## Work request
Here is the task for the records below: repeat exactly the lines from the one with "ATOM 12 N N" to the one with "ATOM 20 C CA", both included, and nothing else.

── Extracted entries ──

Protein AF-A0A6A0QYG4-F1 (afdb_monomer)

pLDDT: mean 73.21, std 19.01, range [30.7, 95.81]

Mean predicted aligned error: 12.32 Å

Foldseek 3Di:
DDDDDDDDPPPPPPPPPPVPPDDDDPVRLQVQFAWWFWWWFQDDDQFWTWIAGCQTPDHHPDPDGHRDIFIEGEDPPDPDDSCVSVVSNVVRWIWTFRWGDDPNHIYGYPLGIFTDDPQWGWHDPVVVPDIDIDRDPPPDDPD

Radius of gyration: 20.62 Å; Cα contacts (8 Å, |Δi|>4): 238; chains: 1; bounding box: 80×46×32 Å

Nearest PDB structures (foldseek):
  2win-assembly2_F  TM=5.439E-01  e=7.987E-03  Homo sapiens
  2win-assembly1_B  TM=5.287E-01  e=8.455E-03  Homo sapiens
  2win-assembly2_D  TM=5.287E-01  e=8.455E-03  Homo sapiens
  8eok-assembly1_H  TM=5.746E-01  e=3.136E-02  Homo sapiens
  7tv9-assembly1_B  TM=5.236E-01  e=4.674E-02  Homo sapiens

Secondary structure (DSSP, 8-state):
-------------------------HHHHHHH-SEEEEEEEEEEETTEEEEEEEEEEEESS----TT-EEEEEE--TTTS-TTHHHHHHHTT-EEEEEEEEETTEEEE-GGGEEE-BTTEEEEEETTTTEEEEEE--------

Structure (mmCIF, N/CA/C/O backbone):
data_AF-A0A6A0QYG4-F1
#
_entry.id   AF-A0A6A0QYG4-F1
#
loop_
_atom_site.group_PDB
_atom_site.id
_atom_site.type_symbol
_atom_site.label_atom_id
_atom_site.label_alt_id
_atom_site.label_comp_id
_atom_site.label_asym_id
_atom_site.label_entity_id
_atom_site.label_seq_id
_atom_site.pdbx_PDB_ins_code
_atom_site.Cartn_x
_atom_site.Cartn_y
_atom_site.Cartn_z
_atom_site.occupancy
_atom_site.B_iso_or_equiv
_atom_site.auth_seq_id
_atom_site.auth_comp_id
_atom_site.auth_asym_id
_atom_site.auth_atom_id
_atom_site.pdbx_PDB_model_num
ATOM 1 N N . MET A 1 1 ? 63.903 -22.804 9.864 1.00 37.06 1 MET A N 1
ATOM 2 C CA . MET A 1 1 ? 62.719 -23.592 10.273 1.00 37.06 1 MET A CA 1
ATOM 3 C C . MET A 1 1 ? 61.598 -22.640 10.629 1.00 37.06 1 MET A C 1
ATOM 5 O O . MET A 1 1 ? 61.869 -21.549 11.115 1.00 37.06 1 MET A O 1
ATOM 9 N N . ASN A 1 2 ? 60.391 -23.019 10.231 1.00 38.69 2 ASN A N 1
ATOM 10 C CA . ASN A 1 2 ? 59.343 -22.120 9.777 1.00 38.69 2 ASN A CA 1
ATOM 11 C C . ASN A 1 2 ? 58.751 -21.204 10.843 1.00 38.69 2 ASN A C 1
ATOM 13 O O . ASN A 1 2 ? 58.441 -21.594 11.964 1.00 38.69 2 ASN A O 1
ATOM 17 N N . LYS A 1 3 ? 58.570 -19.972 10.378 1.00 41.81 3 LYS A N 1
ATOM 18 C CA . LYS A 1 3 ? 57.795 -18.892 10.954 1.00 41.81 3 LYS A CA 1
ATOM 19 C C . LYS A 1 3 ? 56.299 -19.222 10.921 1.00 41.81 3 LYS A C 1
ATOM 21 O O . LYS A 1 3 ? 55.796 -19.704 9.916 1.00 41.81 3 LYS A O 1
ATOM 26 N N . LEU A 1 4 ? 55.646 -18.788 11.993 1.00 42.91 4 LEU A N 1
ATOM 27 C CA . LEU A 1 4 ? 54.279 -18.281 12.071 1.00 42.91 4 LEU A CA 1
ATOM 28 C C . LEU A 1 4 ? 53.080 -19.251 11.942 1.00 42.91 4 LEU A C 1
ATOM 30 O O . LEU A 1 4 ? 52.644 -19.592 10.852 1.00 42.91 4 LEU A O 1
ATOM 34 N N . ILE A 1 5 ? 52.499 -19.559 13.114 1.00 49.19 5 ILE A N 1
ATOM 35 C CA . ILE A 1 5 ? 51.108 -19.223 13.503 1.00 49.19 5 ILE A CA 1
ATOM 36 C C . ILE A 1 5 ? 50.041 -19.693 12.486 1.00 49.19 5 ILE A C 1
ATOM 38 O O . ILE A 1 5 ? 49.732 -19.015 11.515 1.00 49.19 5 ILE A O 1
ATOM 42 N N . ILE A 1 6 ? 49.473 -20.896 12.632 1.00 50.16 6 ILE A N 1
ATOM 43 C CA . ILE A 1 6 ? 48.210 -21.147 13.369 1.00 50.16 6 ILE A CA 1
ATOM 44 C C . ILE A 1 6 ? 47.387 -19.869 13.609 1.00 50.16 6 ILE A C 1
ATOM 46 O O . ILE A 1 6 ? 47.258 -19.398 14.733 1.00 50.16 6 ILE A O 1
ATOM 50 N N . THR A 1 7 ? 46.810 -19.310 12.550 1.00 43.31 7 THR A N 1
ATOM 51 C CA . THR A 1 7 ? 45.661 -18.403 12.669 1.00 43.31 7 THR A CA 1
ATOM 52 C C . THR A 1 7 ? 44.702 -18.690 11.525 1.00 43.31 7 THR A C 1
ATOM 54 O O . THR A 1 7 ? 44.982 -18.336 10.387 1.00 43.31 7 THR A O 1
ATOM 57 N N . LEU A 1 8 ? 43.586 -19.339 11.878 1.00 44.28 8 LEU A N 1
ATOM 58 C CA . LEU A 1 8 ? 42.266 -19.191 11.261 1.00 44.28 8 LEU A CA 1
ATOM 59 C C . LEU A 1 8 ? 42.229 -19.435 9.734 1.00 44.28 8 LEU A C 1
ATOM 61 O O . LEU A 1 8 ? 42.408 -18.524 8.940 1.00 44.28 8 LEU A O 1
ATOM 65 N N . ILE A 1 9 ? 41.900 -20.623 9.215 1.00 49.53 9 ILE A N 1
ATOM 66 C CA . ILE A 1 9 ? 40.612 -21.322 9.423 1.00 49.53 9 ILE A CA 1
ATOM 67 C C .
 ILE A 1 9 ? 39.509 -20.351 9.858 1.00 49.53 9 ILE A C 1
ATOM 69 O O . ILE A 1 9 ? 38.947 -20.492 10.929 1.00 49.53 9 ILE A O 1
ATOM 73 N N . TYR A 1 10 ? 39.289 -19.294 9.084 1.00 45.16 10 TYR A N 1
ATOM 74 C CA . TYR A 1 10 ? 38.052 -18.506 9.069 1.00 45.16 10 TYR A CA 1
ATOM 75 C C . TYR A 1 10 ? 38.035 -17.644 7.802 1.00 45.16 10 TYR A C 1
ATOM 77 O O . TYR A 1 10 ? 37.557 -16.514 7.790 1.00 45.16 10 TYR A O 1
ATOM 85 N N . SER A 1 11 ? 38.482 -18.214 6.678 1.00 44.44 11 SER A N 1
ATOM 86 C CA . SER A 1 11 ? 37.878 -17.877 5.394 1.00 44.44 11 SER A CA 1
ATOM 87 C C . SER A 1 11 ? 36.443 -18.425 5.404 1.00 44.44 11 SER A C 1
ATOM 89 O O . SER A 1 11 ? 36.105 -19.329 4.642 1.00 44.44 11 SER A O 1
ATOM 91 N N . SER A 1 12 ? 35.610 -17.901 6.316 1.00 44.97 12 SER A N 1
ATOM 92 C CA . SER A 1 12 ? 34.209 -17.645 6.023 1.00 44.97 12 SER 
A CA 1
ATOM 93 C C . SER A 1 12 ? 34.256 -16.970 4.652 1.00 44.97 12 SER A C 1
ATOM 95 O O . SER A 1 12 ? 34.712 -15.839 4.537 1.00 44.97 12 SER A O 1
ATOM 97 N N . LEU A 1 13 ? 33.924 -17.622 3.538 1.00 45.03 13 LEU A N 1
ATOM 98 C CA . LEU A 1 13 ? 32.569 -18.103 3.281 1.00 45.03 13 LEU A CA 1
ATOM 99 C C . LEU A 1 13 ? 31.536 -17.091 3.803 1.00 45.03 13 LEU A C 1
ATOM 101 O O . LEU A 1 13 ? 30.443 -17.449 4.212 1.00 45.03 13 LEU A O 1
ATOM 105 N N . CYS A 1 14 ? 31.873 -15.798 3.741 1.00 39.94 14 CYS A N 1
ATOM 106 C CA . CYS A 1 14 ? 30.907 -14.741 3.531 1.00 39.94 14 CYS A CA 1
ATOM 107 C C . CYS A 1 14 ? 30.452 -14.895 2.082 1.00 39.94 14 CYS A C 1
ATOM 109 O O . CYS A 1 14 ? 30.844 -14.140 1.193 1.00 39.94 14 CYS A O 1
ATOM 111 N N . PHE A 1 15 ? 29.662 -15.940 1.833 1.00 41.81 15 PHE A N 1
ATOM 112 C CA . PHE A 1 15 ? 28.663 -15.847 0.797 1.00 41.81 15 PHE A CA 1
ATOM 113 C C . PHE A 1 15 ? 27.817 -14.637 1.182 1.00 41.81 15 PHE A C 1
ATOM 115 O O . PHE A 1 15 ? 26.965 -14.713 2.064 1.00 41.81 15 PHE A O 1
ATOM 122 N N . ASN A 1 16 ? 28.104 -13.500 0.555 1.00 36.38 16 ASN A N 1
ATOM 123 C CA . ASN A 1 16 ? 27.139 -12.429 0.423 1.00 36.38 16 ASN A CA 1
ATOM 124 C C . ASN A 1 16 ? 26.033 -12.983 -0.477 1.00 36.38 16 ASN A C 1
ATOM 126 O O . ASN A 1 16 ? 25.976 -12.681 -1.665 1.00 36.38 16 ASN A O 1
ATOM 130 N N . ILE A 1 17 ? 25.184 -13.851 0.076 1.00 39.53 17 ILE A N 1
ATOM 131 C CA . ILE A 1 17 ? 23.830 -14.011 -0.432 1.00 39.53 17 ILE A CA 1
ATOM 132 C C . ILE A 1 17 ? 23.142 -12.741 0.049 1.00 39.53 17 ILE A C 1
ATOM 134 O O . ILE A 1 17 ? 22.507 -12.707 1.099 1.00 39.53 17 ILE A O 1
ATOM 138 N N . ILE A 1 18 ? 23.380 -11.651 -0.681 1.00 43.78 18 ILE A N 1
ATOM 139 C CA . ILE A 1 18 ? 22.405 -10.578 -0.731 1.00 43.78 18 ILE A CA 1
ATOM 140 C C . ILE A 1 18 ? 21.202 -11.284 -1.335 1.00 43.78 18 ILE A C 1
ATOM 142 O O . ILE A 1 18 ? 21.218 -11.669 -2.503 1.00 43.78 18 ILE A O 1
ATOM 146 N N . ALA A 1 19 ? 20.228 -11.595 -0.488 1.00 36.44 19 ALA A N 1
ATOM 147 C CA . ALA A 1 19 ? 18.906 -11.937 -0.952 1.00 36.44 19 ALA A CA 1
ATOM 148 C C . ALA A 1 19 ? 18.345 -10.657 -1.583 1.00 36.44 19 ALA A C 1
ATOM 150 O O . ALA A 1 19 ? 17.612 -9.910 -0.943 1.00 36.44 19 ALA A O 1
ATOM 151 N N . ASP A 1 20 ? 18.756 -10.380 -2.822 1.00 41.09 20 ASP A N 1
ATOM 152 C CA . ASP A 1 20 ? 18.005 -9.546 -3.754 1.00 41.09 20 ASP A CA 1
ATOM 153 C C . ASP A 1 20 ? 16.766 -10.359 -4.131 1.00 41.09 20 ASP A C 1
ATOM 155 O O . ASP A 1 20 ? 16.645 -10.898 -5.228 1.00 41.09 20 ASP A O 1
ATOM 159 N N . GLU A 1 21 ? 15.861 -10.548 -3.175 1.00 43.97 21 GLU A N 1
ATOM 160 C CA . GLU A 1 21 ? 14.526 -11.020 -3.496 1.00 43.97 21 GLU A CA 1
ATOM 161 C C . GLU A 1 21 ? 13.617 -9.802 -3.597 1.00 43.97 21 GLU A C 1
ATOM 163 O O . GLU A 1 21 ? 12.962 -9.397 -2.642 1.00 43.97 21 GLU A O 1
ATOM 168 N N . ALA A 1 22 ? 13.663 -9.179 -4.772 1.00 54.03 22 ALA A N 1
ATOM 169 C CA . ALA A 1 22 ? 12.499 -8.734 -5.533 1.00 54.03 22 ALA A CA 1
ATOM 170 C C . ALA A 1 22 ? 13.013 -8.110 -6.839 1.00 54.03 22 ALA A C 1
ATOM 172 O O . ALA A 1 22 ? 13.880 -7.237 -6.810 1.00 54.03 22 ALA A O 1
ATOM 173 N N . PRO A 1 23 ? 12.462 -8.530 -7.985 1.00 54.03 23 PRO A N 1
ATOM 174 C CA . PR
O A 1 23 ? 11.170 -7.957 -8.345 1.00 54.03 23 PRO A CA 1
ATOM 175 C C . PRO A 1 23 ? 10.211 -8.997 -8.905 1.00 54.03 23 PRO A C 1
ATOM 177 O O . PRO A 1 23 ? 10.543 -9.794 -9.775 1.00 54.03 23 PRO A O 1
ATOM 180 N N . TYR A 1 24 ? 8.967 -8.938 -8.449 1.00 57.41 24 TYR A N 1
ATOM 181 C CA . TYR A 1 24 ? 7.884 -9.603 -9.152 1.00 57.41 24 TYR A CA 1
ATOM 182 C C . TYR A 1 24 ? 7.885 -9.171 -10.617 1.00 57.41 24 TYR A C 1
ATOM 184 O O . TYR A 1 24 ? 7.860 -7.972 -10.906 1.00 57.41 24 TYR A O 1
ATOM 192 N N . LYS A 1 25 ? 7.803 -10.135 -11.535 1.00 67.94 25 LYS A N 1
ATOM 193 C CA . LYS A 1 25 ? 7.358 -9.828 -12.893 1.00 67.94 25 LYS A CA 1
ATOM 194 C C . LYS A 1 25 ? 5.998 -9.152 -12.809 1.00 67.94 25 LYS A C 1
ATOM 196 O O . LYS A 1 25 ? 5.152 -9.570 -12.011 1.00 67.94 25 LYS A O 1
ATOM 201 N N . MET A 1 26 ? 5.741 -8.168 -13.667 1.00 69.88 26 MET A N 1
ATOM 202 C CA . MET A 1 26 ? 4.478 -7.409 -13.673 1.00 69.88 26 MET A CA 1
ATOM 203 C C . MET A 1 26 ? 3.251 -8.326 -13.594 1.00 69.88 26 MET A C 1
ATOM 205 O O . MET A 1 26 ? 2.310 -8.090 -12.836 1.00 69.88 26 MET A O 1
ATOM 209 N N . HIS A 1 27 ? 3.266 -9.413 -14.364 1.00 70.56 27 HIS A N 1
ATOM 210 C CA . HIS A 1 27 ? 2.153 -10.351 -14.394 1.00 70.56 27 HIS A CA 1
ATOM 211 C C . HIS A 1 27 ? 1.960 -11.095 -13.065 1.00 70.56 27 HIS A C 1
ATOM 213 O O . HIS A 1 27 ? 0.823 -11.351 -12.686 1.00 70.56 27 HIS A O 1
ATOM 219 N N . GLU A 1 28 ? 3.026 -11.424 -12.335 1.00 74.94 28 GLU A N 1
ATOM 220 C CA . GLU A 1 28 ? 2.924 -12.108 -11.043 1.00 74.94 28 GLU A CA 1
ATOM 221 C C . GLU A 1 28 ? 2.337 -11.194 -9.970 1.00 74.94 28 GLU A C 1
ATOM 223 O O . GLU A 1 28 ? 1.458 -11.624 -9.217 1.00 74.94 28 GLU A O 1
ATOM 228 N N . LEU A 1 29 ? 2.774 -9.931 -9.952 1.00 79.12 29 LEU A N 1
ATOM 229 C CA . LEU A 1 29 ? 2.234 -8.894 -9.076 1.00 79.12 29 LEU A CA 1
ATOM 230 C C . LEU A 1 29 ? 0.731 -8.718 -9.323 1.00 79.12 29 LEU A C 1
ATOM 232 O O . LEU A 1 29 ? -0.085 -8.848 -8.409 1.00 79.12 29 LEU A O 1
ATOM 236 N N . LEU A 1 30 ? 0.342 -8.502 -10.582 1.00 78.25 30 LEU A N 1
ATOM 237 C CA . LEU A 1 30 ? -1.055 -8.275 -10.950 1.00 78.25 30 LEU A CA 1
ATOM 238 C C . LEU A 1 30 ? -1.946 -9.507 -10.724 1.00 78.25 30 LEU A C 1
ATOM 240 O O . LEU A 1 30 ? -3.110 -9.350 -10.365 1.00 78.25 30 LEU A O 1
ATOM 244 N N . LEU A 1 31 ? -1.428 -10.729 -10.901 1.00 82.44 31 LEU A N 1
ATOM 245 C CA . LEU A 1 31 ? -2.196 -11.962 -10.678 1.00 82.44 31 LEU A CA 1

───
── Extracted entries ──

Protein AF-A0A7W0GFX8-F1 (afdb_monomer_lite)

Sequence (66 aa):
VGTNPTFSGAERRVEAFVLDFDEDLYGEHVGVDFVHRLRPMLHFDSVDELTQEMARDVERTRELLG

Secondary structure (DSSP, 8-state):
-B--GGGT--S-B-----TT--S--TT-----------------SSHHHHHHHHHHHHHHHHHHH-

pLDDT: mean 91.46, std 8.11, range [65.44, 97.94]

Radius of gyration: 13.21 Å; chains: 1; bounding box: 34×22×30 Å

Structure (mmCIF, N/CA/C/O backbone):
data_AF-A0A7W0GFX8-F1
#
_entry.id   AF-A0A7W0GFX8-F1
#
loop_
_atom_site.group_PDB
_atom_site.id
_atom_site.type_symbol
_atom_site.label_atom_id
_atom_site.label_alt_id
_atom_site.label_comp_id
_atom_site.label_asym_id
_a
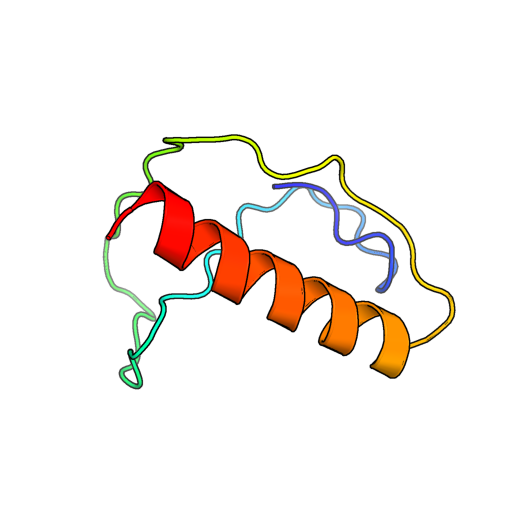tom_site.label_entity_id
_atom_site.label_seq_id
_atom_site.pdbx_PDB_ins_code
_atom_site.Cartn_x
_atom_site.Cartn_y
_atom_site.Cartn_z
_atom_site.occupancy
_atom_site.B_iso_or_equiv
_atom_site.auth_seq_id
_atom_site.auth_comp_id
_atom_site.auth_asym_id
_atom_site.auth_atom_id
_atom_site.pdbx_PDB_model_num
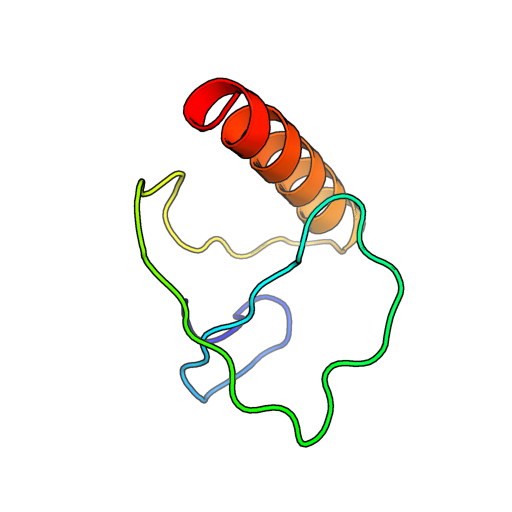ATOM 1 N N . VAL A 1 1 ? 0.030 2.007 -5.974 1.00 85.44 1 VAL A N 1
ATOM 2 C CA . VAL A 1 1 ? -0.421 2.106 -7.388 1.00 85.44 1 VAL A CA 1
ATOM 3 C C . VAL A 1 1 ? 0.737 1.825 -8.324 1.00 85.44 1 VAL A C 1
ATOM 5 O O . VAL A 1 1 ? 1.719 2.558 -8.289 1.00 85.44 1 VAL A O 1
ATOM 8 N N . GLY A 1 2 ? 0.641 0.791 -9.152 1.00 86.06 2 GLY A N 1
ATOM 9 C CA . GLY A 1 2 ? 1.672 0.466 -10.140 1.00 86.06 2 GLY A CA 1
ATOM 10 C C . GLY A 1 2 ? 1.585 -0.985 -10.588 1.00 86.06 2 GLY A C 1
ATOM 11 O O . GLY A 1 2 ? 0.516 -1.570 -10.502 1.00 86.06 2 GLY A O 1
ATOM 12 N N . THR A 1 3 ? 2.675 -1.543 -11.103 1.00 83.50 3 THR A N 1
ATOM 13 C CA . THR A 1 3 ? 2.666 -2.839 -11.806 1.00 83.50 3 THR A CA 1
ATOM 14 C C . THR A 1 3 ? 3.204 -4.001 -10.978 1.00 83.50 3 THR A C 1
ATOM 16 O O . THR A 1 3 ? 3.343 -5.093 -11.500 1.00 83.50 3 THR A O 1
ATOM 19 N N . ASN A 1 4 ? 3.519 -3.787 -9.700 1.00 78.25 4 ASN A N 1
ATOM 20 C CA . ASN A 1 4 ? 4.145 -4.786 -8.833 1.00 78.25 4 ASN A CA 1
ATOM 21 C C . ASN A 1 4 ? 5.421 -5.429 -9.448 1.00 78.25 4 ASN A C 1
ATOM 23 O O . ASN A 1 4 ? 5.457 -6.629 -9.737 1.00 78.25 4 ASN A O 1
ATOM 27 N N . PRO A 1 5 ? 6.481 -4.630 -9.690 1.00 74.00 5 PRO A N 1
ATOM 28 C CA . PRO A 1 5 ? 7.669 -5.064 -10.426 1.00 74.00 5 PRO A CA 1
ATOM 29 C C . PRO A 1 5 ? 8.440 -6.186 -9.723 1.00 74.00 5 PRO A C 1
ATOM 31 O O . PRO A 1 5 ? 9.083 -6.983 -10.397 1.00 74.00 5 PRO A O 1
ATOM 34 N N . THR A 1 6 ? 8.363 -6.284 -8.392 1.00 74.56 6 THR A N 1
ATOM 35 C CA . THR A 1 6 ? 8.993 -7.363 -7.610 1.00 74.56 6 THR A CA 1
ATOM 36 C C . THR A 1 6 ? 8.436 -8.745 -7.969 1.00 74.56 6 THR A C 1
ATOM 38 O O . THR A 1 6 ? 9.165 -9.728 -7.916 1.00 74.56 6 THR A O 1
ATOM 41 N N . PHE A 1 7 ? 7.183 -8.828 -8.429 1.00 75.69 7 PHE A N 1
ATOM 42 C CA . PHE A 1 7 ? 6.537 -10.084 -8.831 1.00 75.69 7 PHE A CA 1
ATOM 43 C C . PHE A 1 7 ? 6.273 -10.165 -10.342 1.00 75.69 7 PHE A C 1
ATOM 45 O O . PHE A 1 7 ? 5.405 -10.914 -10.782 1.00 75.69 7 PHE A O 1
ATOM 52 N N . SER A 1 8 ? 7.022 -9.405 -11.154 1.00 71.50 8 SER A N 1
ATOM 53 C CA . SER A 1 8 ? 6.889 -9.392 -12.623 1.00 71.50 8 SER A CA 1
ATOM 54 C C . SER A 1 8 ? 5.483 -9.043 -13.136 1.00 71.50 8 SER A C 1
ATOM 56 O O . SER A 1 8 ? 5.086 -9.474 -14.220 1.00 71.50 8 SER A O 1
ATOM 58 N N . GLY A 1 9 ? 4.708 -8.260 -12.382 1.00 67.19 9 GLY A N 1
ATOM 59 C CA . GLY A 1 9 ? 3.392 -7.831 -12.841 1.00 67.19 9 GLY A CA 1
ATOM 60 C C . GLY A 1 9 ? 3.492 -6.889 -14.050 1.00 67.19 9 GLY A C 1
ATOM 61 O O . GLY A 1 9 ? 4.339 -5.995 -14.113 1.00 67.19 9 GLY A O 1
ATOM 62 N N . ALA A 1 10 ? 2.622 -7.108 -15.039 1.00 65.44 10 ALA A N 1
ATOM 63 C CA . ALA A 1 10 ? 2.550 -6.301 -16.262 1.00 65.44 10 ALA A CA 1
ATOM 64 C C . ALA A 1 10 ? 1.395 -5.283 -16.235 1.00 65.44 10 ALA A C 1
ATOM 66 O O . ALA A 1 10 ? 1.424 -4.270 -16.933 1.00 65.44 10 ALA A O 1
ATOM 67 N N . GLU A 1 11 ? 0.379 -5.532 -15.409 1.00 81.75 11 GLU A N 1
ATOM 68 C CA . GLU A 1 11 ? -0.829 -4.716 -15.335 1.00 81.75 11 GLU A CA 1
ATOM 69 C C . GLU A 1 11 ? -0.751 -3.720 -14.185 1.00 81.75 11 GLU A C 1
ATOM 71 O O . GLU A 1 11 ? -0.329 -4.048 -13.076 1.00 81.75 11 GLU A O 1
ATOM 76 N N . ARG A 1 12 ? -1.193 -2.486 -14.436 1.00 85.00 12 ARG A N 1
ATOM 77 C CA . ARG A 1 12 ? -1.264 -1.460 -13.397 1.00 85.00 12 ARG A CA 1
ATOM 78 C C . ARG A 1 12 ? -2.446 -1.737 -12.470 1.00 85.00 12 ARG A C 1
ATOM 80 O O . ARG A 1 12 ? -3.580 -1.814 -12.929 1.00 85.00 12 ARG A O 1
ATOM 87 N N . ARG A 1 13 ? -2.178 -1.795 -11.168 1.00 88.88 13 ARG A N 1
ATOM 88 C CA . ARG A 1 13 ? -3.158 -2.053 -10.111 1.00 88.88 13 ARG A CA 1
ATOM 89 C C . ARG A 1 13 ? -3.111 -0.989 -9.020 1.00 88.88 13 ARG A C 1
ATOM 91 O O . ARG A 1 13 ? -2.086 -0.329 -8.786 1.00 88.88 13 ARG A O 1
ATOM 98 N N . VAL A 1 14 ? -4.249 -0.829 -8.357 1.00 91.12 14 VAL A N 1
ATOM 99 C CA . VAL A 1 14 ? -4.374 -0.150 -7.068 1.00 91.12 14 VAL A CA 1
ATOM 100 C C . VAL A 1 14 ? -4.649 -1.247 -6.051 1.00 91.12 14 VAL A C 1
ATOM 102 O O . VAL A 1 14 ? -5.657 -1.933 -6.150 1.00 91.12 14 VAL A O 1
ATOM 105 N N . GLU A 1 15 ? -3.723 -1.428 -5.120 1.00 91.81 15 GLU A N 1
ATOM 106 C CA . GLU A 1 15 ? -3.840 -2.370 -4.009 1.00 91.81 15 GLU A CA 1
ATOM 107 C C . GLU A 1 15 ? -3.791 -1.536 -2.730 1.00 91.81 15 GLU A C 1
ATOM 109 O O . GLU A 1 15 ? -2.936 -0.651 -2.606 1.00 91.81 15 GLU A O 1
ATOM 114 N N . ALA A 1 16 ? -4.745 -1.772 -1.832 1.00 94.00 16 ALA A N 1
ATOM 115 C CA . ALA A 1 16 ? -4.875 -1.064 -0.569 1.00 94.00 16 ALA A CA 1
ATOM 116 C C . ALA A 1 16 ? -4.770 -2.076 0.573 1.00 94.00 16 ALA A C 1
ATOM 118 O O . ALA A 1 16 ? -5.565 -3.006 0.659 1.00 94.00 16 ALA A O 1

───

## Result for this exercise
ATOM 12 N N . THR A 1 3 ? 2.675 -1.543 -11.103 1.00 83.50 3 THR A N 1
ATOM 13 C CA . THR A 1 3 ? 2.666 -2.839 -11.806 1.00 83.50 3 THR A CA 1
ATOM 14 C C . THR A 1 3 ? 3.204 -4.001 -10.978 1.00 83.50 3 THR A C 1
ATOM 16 O O . THR A 1 3 ? 3.343 -5.093 -11.500 1.00 83.50 3 THR A O 1
ATOM 19 N N . ASN A 1 4 ? 3.519 -3.787 -9.700 1.00 78.25 4 ASN A N 1
ATOM 20 C CA . ASN A 1 4 ? 4.145 -4.786 -8.833 1.00 78.25 4 ASN A CA 1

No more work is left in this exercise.